Entre 2013 et 2019, le taux de liquidation est passé de 70,1 % à 67,8 %. En 2017, le taux de liquidation moyen était encore de 69,3 % pour cette catégorie de fonctionnaires. Une baisse des taux de liquidation moyens intervient aussi pour les différentes catégories de militaires.
Au total, c'est même la valeur liquidative absolue des pensions qui diminue passant, par exemple, pour les pensions civiles de 2 264 euros (avantage principal) en 2017 à 2 232 euros en 2019.

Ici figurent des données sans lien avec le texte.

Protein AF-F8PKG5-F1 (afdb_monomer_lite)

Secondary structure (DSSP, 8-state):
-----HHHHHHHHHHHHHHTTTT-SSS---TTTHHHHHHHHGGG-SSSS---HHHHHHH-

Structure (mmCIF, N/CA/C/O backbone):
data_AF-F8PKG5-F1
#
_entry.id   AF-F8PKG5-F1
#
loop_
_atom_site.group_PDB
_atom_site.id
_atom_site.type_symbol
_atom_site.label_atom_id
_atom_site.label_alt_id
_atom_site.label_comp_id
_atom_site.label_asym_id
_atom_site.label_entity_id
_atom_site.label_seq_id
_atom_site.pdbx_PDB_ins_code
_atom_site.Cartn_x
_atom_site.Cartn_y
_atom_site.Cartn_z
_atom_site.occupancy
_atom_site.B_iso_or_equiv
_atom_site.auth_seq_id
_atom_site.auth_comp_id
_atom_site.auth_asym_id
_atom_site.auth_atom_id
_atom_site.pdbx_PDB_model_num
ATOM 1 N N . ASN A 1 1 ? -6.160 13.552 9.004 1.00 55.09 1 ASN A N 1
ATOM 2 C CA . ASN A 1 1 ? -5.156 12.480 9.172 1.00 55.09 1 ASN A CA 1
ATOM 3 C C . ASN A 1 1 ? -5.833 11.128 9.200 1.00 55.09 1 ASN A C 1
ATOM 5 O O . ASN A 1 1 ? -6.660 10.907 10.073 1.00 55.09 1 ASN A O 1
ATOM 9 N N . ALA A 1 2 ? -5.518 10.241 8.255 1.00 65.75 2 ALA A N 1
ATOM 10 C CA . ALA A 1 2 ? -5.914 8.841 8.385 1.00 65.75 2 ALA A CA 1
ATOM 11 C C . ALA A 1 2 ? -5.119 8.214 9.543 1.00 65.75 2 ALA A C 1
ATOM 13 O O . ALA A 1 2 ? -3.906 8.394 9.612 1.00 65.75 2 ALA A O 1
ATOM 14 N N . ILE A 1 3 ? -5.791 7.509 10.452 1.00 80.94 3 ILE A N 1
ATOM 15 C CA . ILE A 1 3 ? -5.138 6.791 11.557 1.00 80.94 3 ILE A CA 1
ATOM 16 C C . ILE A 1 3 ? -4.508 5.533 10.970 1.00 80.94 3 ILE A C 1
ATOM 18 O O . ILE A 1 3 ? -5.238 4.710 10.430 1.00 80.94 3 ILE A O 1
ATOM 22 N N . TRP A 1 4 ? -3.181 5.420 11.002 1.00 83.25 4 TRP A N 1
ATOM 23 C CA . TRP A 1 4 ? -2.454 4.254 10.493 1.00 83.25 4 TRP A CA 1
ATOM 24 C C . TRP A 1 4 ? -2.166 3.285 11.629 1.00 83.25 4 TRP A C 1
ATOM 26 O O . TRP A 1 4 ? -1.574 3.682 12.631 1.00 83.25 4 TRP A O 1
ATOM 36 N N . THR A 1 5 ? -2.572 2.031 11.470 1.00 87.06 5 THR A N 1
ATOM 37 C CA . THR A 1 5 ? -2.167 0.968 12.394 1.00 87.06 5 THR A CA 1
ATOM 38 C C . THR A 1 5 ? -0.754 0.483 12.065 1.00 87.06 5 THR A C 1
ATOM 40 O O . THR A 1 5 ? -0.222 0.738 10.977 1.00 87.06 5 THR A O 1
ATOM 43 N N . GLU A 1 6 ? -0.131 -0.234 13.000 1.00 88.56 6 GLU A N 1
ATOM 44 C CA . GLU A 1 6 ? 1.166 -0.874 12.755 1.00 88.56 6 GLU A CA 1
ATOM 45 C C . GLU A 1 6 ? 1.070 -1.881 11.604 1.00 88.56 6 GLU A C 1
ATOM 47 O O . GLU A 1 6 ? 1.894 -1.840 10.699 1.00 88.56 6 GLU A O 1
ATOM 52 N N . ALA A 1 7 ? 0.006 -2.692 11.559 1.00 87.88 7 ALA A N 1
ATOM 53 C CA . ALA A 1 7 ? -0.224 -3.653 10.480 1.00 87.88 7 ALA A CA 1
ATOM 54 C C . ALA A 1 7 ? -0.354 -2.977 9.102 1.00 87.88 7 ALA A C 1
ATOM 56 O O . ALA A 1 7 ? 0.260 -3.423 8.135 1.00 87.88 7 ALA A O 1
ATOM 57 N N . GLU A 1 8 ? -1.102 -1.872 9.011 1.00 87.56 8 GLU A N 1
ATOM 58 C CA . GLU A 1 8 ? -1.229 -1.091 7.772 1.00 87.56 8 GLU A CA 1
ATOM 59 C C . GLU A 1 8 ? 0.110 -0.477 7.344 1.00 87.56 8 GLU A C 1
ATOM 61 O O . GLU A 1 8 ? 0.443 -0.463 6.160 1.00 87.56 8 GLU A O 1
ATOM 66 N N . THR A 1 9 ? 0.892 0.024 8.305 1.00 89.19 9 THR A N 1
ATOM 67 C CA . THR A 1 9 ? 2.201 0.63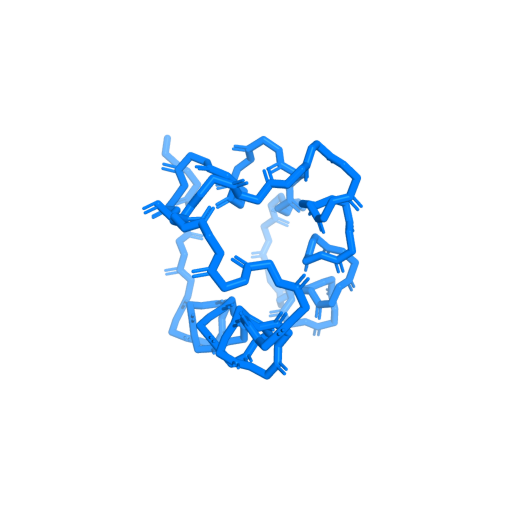6 8.036 1.00 89.19 9 THR A CA 1
ATOM 68 C C . THR A 1 9 ? 3.213 -0.413 7.579 1.00 89.19 9 THR A C 1
ATOM 70 O O . THR A 1 9 ? 3.916 -0.199 6.592 1.00 89.19 9 THR A O 1
ATOM 73 N N . SER A 1 10 ? 3.256 -1.572 8.239 1.00 90.50 10 SER A N 1
ATOM 74 C CA . SER A 1 10 ? 4.097 -2.699 7.834 1.00 90.50 10 SER A CA 1
ATOM 75 C C . SER A 1 10 ? 3.700 -3.238 6.461 1.00 90.50 10 SER A C 1
ATOM 77 O O . SER A 1 10 ? 4.581 -3.469 5.640 1.00 90.50 10 SER A O 1
ATOM 79 N N . GLY A 1 11 ? 2.400 -3.365 6.171 1.00 90.19 11 GLY A N 1
ATOM 80 C CA . GLY A 1 11 ? 1.912 -3.777 4.851 1.00 90.19 11 GLY A CA 1
ATOM 81 C C . GLY A 1 11 ? 2.295 -2.793 3.742 1.00 90.19 11 GLY A C 1
ATOM 82 O O . GLY A 1 11 ? 2.709 -3.211 2.662 1.00 90.19 11 GLY A O 1
ATOM 83 N N . LEU A 1 12 ? 2.233 -1.486 4.021 1.00 89.50 12 LEU A N 1
ATOM 84 C CA . LEU A 1 12 ? 2.665 -0.437 3.094 1.00 89.50 12 LEU A CA 1
ATOM 85 C C . LEU A 1 12 ? 4.163 -0.556 2.783 1.00 89.50 12 LEU A C 1
ATOM 87 O O . LEU A 1 12 ? 4.544 -0.613 1.615 1.00 89.50 12 LEU A O 1
ATOM 91 N N . ILE A 1 13 ? 5.001 -0.629 3.822 1.00 89.88 13 ILE A N 1
ATOM 92 C CA . ILE A 1 13 ? 6.459 -0.741 3.678 1.00 89.88 13 ILE A CA 1
ATOM 93 C C . ILE A 1 13 ? 6.821 -2.031 2.946 1.00 89.88 13 ILE A C 1
ATOM 95 O O . ILE A 1 13 ? 7.592 -1.986 1.996 1.00 89.88 13 ILE A O 1
ATOM 99 N N . GLN A 1 14 ? 6.232 -3.165 3.334 1.00 90.12 14 GLN A N 1
ATOM 100 C CA . GLN A 1 14 ? 6.493 -4.454 2.701 1.00 90.12 14 GLN A CA 1
ATOM 101 C C . GLN A 1 14 ? 6.157 -4.418 1.209 1.00 90.12 14 GLN A C 1
ATOM 103 O O . GLN A 1 14 ? 6.988 -4.803 0.388 1.00 90.12 14 GLN A O 1
ATOM 108 N N . PHE A 1 15 ? 4.975 -3.912 0.843 1.00 88.81 15 PHE A N 1
ATOM 109 C CA . PHE A 1 15 ? 4.585 -3.809 -0.559 1.00 88.81 15 PHE A CA 1
ATOM 110 C C . PHE A 1 15 ? 5.550 -2.916 -1.343 1.00 88.81 15 PHE A C 1
ATOM 112 O O . PHE A 1 15 ? 5.979 -3.284 -2.437 1.00 88.81 15 PHE A O 1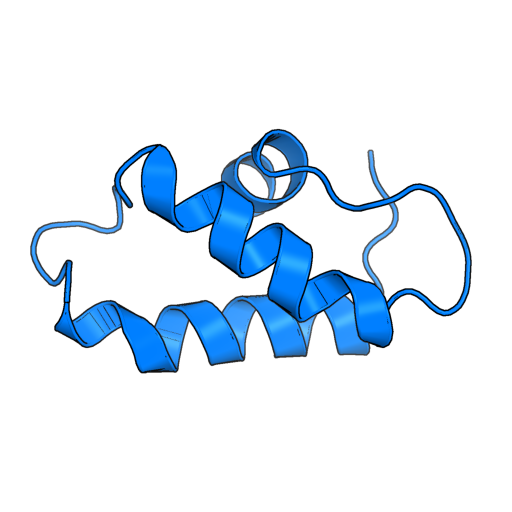
ATOM 119 N N . ILE A 1 16 ? 5.929 -1.769 -0.777 1.00 86.62 16 ILE A N 1
ATOM 120 C CA . ILE A 1 16 ? 6.877 -0.849 -1.400 1.00 86.62 16 ILE A CA 1
ATOM 121 C C . ILE A 1 16 ? 8.248 -1.501 -1.564 1.00 86.62 16 ILE A C 1
ATOM 123 O O . ILE A 1 16 ? 8.776 -1.503 -2.668 1.00 86.62 16 ILE A O 1
ATOM 127 N N . THR A 1 17 ? 8.814 -2.111 -0.524 1.00 85.56 17 THR A N 1
ATOM 128 C CA . THR A 1 17 ? 10.122 -2.772 -0.596 1.00 85.56 17 THR A CA 1
ATOM 129 C C . THR A 1 17 ? 10.123 -3.921 -1.604 1.00 85.56 17 THR A C 1
ATOM 131 O O . THR A 1 17 ? 11.054 -4.015 -2.402 1.00 85.56 17 THR A O 1
ATOM 134 N N . THR A 1 18 ? 9.078 -4.752 -1.641 1.00 85.44 18 THR A N 1
ATOM 135 C CA . THR A 1 18 ? 8.978 -5.870 -2.592 1.00 85.44 18 THR A CA 1
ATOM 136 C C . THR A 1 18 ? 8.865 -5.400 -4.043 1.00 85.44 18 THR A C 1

Le durcissement des règles de proratisation et l'impact asymétrique du mécanisme de la décote-surcote induisent des effets très significatifs et asymétriques selon l'appartenance catégorielle. La décote-surcote permet aux fonctionnaires de catégorie A et A+ de compenser les effets de la proratisation, au prix d'un décalage très sensible de l'âge de liquidation de la retraite, mais aussi d'un vieillissement des catégories de conception et d'encadrement de la fonction publique, catégories pour lesquelles la distinction du grade et de l'emploi, liée à la volonté de développer un modèle de gestion de la fonction publique reposant sur le choix, réserve parfois des fins de carrière sans grand relief.
Cette évolution implique une réduction des taux de remplacement qui devrait de prolonger.
Évolution des taux de remplacement par
génération
(1936-1946)
Source : DREES, panorama des retraites 2019
* 18 Pour les fonctionnaires territoriaux, l'indice moyen est passé de 352 en 1992 à 440 en 2010 et 466 en 2018.